# Any Geese left in North East ND



## doublereed (Mar 27, 2009)

What's the goose report for ND between Grand Forks and Devils Lake??? Anything in the area? I know this is short notice but I need to decide if I'm going to go this weekend.


----------



## goosehunternd (Mar 10, 2006)

Birds jumped the fence, stay home its not worth it.


----------



## doublereed (Mar 27, 2009)

Just in the last couple days or what?


----------



## Acemallard (Sep 30, 2003)

There are plenty of geese in ND just gotta look for them. We found over 30k tonight.

HARDCORE WATERFOWLER.


----------



## Bustem36 (Feb 5, 2008)

doublereed if your headed through that area you should find birds. It may take a little driving around but you are definately going to be in the right area!! Go get'em I'm headed up that way 2marrow


----------



## NDTerminator (Aug 20, 2003)

It peaked around the Lake Region last weekend and now it's all over but the shouting. As said earlier you can find a few SOBs but you'll burn gas to locate what few are around.

On Sat/Sun I bet I had 20,000 plus birds just around my farmstead alone. Two days ago I saw one group of maybe 100 feeding on the way back home from town after work. Yesterday I had one group of 20 fly over the yard when I was leaving in the morning and that was it. Saw one group of 6 when I was feeding critters late yesterday afternoon...

Still I"m an optomist so I have the BPS loaded with Black Cloud BBs behind the kitchen door and will leave it there for a few days yet...


----------



## KEN W (Feb 22, 2002)

NDT......

I'll bet the dogs go wild when you start dropping them in the yard.


----------



## NDTerminator (Aug 20, 2003)

Makes for easy retrieves... :beer:


----------



## wtrfowl14 (Dec 21, 2007)

Just hope they don't drop one on a power line like I had one last fall off my front step...I thought the pole was going to break as it was rocking back and forth


----------



## goosenoose (Feb 18, 2009)

wtrfowl14 said:


> Just hope they don't drop one on a power line like I had one last fall off my front step...I thought the pole was going to break as it was rocking back and forth


 thats sweet !!! thats like shooting at a 350 bull off my back deck and missing sticking the arrow in the yard fence. peace out


----------



## NDTerminator (Aug 20, 2003)

I was out cleaning the barn this morning (the18th) and there were maybe a couple hundred working a field two sections south. Every now & then a small bunch flew by, but their paths was so varied that it wasn't worth getting out a shotgun & standing in the snow/sleet...

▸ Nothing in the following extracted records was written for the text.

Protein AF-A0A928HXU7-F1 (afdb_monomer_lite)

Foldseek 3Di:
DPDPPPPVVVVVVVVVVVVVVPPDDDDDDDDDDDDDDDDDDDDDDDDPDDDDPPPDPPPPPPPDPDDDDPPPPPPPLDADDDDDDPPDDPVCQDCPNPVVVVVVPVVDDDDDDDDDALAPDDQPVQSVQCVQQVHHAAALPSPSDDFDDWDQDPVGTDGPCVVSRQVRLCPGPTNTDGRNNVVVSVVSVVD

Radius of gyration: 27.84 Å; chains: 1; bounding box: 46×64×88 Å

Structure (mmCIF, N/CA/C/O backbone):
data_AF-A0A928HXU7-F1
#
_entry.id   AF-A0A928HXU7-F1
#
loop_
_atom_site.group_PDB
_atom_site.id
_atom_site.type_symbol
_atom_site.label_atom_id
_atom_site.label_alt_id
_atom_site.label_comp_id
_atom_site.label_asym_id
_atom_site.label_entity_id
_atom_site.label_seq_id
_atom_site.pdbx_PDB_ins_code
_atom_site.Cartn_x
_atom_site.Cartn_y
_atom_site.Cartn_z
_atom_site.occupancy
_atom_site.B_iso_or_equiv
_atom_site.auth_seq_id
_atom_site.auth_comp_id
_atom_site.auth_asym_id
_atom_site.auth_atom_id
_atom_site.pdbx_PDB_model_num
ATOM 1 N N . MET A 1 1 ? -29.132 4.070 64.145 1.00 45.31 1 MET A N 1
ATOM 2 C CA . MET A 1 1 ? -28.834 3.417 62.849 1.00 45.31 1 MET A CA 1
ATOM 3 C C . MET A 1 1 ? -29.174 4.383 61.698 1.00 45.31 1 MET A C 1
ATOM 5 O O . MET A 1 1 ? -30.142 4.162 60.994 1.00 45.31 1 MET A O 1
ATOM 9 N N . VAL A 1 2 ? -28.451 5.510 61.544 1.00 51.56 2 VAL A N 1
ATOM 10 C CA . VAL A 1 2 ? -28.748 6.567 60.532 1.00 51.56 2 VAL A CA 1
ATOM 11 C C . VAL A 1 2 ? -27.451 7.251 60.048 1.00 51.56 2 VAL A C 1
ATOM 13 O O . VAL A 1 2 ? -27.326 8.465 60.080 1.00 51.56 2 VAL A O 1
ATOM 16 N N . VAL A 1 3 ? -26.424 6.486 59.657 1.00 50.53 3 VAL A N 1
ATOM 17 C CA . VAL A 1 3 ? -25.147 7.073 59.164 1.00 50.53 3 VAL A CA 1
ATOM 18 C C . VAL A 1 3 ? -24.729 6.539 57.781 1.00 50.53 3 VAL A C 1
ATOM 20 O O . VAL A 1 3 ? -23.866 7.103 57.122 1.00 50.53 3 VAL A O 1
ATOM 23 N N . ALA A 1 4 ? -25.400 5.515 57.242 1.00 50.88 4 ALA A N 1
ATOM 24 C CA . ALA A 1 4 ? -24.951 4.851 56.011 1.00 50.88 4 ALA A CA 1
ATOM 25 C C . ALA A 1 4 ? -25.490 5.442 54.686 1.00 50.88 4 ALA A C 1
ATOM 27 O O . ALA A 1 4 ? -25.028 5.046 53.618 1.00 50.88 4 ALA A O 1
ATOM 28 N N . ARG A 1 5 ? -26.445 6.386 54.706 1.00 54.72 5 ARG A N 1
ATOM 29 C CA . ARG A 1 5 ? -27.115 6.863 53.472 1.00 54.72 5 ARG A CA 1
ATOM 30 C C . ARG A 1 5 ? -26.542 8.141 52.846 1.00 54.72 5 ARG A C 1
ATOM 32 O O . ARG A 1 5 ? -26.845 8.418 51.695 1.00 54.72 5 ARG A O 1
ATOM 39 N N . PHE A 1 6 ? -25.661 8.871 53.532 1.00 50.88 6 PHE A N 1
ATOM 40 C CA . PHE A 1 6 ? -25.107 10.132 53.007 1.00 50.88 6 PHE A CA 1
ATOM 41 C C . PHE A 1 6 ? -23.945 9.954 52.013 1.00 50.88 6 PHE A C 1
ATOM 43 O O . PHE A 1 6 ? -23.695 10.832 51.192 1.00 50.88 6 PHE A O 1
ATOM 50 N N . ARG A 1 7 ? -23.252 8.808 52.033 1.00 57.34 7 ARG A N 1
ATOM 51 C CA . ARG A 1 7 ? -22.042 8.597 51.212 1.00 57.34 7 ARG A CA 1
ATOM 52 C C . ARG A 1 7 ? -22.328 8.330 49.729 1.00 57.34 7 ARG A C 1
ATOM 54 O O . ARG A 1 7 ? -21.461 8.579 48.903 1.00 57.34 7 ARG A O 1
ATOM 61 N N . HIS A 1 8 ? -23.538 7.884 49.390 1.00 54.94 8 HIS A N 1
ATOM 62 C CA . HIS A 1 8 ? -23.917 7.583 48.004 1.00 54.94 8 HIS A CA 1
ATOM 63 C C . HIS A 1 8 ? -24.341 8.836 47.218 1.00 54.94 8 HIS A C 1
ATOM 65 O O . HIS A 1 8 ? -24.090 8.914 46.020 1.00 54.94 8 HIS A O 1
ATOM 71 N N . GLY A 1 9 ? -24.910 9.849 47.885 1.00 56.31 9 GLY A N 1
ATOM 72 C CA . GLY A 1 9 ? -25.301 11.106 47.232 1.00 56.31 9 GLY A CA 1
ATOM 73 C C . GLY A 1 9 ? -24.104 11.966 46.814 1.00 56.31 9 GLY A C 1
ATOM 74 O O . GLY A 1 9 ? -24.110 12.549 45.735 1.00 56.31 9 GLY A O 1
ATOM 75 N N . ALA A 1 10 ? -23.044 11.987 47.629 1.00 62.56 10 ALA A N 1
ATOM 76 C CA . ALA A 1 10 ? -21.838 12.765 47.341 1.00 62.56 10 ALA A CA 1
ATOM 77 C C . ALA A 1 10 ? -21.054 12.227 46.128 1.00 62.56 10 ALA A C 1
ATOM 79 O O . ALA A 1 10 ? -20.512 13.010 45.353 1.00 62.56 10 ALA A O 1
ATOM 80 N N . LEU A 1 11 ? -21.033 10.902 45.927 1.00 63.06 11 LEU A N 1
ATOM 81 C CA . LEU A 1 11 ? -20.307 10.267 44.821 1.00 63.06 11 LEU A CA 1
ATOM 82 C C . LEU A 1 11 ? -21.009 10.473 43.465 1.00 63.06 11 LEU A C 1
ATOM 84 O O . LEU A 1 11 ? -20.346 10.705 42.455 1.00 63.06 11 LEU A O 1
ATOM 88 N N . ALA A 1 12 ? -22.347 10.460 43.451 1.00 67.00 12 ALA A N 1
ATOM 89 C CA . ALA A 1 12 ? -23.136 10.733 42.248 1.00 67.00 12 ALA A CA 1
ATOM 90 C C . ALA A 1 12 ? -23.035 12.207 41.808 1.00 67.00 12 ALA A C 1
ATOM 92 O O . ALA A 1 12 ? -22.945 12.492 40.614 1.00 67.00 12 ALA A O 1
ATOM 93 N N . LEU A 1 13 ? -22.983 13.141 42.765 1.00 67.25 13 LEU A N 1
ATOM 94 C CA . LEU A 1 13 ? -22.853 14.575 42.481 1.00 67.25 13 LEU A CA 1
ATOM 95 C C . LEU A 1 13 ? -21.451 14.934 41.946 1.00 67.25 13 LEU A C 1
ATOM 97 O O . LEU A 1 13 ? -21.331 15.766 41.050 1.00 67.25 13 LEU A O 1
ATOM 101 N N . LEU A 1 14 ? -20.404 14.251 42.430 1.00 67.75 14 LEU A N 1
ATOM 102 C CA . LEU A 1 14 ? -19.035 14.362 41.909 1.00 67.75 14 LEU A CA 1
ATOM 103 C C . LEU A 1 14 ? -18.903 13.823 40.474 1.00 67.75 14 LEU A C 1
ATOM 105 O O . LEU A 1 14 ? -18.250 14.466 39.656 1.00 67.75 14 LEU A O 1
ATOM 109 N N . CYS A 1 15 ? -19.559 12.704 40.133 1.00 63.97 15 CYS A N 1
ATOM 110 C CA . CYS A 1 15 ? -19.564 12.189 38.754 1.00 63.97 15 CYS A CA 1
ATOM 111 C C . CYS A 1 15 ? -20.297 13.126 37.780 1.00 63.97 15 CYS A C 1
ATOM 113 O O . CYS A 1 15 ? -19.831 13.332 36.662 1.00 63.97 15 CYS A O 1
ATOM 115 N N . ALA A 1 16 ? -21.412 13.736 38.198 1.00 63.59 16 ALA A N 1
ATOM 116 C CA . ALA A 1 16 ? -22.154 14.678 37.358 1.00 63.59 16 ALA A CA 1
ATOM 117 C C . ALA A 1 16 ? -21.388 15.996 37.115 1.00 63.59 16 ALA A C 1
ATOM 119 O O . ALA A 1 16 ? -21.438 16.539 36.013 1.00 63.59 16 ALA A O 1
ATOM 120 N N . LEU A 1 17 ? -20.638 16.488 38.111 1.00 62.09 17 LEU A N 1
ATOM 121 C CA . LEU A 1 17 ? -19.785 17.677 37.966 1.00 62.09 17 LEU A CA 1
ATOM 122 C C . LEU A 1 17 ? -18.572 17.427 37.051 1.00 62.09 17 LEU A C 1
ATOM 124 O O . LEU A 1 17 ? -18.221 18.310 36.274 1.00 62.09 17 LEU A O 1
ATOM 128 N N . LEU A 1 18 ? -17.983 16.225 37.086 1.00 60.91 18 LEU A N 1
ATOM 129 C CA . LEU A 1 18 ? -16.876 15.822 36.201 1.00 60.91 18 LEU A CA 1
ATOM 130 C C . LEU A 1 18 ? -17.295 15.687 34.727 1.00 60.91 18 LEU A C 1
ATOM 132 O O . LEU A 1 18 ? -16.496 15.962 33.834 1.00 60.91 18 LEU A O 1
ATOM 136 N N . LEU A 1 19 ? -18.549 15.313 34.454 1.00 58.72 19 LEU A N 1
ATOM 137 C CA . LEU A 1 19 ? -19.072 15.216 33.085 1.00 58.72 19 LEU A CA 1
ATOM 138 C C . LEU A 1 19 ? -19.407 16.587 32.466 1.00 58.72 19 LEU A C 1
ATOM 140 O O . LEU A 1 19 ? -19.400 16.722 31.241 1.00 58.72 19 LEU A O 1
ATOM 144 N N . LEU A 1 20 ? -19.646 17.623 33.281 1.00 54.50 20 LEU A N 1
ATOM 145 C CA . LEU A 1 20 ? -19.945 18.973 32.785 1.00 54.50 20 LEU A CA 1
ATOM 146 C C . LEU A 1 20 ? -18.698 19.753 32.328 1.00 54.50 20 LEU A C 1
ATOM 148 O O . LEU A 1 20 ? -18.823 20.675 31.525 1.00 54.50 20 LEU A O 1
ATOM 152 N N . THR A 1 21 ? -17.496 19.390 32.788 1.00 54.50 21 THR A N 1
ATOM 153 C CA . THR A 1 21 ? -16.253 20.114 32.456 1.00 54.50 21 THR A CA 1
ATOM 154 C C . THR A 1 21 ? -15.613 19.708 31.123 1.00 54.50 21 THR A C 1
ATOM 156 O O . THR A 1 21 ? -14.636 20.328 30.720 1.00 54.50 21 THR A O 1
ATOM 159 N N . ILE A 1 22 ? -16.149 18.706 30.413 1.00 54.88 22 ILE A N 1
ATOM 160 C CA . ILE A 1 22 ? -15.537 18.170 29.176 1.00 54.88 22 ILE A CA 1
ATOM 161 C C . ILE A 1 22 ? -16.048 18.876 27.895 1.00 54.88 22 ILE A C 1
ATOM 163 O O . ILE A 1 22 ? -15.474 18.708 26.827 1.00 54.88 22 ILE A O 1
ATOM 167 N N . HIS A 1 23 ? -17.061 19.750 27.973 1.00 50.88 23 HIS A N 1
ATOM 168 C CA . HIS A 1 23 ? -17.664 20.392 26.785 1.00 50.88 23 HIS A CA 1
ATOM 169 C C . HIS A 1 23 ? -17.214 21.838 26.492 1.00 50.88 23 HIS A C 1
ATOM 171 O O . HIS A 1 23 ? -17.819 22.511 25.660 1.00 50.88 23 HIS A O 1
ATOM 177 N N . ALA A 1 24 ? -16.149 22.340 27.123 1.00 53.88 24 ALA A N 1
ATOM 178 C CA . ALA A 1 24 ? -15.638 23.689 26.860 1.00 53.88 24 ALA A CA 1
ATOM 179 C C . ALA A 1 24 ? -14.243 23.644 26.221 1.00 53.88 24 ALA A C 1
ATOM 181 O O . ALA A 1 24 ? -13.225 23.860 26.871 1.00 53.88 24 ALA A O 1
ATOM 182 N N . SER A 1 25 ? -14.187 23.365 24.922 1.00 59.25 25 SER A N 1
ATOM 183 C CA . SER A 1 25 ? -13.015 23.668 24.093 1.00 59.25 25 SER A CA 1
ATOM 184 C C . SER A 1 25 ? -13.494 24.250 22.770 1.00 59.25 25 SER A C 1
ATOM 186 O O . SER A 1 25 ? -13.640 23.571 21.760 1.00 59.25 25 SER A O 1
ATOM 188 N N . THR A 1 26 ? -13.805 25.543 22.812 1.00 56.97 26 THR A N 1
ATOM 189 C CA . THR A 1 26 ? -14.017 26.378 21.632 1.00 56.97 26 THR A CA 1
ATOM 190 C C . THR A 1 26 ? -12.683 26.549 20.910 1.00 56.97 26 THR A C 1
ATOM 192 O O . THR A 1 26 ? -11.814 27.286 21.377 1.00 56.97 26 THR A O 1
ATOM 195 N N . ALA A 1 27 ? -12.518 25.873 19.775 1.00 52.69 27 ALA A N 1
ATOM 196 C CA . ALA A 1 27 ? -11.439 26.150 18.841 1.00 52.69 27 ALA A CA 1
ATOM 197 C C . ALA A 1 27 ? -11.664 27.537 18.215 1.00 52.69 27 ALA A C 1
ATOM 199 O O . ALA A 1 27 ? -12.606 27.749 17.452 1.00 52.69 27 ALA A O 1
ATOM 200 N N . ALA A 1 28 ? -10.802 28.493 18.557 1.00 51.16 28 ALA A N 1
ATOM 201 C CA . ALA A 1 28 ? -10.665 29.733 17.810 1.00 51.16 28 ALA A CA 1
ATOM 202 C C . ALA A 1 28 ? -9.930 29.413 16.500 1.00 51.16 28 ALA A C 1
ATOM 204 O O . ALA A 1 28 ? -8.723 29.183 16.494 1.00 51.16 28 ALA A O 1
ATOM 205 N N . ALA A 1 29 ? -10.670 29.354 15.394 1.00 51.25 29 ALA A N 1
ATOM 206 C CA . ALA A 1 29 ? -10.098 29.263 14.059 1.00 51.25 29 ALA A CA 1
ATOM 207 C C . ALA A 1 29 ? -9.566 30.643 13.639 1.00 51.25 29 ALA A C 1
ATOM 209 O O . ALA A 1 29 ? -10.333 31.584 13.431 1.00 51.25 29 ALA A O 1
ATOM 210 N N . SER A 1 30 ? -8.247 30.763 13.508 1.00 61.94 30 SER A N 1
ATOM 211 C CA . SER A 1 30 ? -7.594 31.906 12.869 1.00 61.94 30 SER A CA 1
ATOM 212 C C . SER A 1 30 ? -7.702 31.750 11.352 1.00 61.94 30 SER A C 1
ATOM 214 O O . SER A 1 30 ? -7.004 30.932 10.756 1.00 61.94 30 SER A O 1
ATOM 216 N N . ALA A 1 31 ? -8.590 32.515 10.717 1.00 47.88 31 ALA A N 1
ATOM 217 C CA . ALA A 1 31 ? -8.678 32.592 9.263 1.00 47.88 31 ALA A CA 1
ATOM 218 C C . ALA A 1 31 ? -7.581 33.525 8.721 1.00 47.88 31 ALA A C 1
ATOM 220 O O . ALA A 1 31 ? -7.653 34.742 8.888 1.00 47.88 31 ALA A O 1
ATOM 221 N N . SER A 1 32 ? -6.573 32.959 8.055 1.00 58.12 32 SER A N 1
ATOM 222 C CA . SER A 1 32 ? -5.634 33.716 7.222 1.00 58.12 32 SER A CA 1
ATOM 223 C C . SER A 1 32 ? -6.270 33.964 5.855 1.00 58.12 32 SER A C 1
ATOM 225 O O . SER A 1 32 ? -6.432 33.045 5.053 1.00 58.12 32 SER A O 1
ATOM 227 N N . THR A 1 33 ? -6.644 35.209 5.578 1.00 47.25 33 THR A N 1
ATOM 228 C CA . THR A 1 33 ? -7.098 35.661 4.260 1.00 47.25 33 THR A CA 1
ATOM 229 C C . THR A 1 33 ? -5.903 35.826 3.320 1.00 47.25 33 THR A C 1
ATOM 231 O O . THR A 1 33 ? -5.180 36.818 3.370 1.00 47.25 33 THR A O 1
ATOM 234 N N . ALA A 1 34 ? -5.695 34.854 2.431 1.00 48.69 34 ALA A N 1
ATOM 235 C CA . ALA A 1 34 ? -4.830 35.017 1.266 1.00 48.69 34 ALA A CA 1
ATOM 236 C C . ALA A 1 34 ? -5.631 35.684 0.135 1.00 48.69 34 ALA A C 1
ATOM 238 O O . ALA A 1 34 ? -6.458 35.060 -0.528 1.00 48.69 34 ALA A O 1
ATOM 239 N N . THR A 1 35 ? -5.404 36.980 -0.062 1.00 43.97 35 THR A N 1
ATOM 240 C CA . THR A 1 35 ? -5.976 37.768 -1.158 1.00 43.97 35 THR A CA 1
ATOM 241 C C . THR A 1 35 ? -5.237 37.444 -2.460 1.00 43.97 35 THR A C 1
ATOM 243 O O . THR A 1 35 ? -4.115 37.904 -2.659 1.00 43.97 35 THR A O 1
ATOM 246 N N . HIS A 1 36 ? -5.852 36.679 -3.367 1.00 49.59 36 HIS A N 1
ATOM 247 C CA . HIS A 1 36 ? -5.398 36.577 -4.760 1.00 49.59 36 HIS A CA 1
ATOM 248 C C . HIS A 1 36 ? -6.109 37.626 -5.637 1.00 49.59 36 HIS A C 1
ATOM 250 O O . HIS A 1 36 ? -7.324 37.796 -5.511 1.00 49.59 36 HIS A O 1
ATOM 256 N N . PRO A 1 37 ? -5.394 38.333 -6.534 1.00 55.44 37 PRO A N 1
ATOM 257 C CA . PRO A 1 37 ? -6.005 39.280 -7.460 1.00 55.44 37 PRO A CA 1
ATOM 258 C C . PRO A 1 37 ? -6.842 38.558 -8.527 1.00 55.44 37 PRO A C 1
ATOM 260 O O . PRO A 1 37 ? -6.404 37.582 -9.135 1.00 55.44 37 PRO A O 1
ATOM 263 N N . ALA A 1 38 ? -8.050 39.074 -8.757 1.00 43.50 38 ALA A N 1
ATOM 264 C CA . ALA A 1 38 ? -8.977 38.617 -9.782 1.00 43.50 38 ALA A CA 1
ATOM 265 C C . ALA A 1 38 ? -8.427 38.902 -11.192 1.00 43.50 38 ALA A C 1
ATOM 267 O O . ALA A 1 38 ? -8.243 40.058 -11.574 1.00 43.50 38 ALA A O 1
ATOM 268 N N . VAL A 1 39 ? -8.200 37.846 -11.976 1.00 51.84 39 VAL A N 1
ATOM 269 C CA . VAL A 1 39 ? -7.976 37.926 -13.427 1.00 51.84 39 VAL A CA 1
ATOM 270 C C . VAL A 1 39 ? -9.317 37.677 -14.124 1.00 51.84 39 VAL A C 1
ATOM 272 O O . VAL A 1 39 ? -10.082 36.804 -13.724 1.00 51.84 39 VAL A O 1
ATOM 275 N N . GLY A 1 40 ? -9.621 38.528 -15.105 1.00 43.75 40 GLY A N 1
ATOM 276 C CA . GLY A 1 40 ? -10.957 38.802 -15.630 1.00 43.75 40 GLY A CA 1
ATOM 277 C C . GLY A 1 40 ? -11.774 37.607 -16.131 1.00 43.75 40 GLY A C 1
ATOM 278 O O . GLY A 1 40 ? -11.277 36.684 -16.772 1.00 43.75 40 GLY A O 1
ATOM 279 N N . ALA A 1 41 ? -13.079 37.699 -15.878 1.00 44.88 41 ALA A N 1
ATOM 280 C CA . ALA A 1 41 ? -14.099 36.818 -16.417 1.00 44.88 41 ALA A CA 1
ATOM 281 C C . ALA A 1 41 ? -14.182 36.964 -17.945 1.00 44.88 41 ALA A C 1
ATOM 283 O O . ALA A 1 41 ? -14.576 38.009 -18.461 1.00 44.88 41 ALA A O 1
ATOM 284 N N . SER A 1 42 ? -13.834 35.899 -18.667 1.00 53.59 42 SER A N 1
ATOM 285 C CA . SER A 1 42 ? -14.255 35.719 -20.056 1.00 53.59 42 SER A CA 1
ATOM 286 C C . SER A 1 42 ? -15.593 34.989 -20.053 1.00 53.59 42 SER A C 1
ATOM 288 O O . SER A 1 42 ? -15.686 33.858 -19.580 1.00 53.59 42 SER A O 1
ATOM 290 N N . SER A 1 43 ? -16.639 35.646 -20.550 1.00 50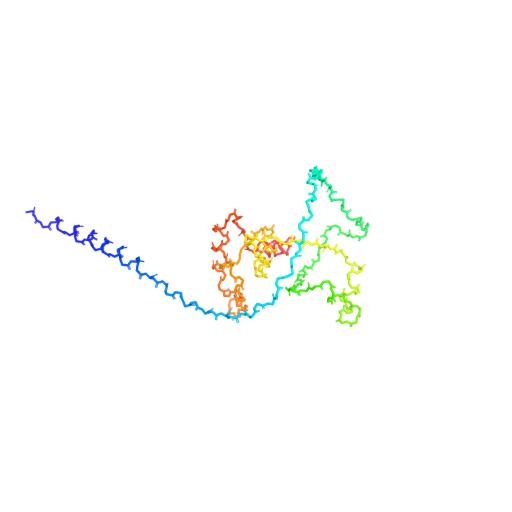.50 43 SER A N 1
ATOM 291 C CA . SER A 1 43 ? -17.964 35.055 -20.730 1.00 50.50 43 SER A CA 1
ATOM 292 C C . SER A 1 43 ? -17.897 33.938 -21.773 1.00 50.50 43 SER A C 1
ATOM 294 O O . SER A 1 43 ? -17.861 34.208 -22.971 1.00 50.50 43 SER A O 1
ATOM 296 N N . ALA A 1 44 ? -17.875 32.682 -21.326 1.00 50.94 44 ALA A N 1
ATOM 297 C CA . ALA A 1 44 ? -18.069 31.527 -22.191 1.00 50.94 44 ALA A CA 1
ATOM 298 C C . ALA A 1 44 ? -19.572 31.255 -22.328 1.00 50.94 44 ALA A C 1
ATOM 300 O O . ALA A 1 44 ? -20.271 30.957 -21.359 1.00 50.94 44 ALA A O 1
ATOM 301 N N . THR A 1 45 ? -20.072 31.401 -23.547 1.00 46.22 45 THR A N 1
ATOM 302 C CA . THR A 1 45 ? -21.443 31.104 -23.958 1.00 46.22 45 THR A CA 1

I suspect thse are not new migrants but the tail end the peak numbers of last weekend, that haven't yet left the area...


----------



## doublereed (Mar 27, 2009)

There were a ton of birds up there. I think we hit the last push of them. Didn't get too many. They get smart really fast.


----------



## Mallard Island (Mar 5, 2006)

No there was another push today I shot 2 more this am, they are still around.


----------



## snowbus (Mar 7, 2007)

Nice Post Mallard Island - I'm heading out May 4th for my first hunt this Spring. Odd? Yes, but still happy I'll get one hunt in.......


----------



## doublereed (Mar 27, 2009)

I don't know how many are going to be left next weekend as I heard you guys are supposed to hit 80 later this week. Stuff will be moving.

Good luck!


----------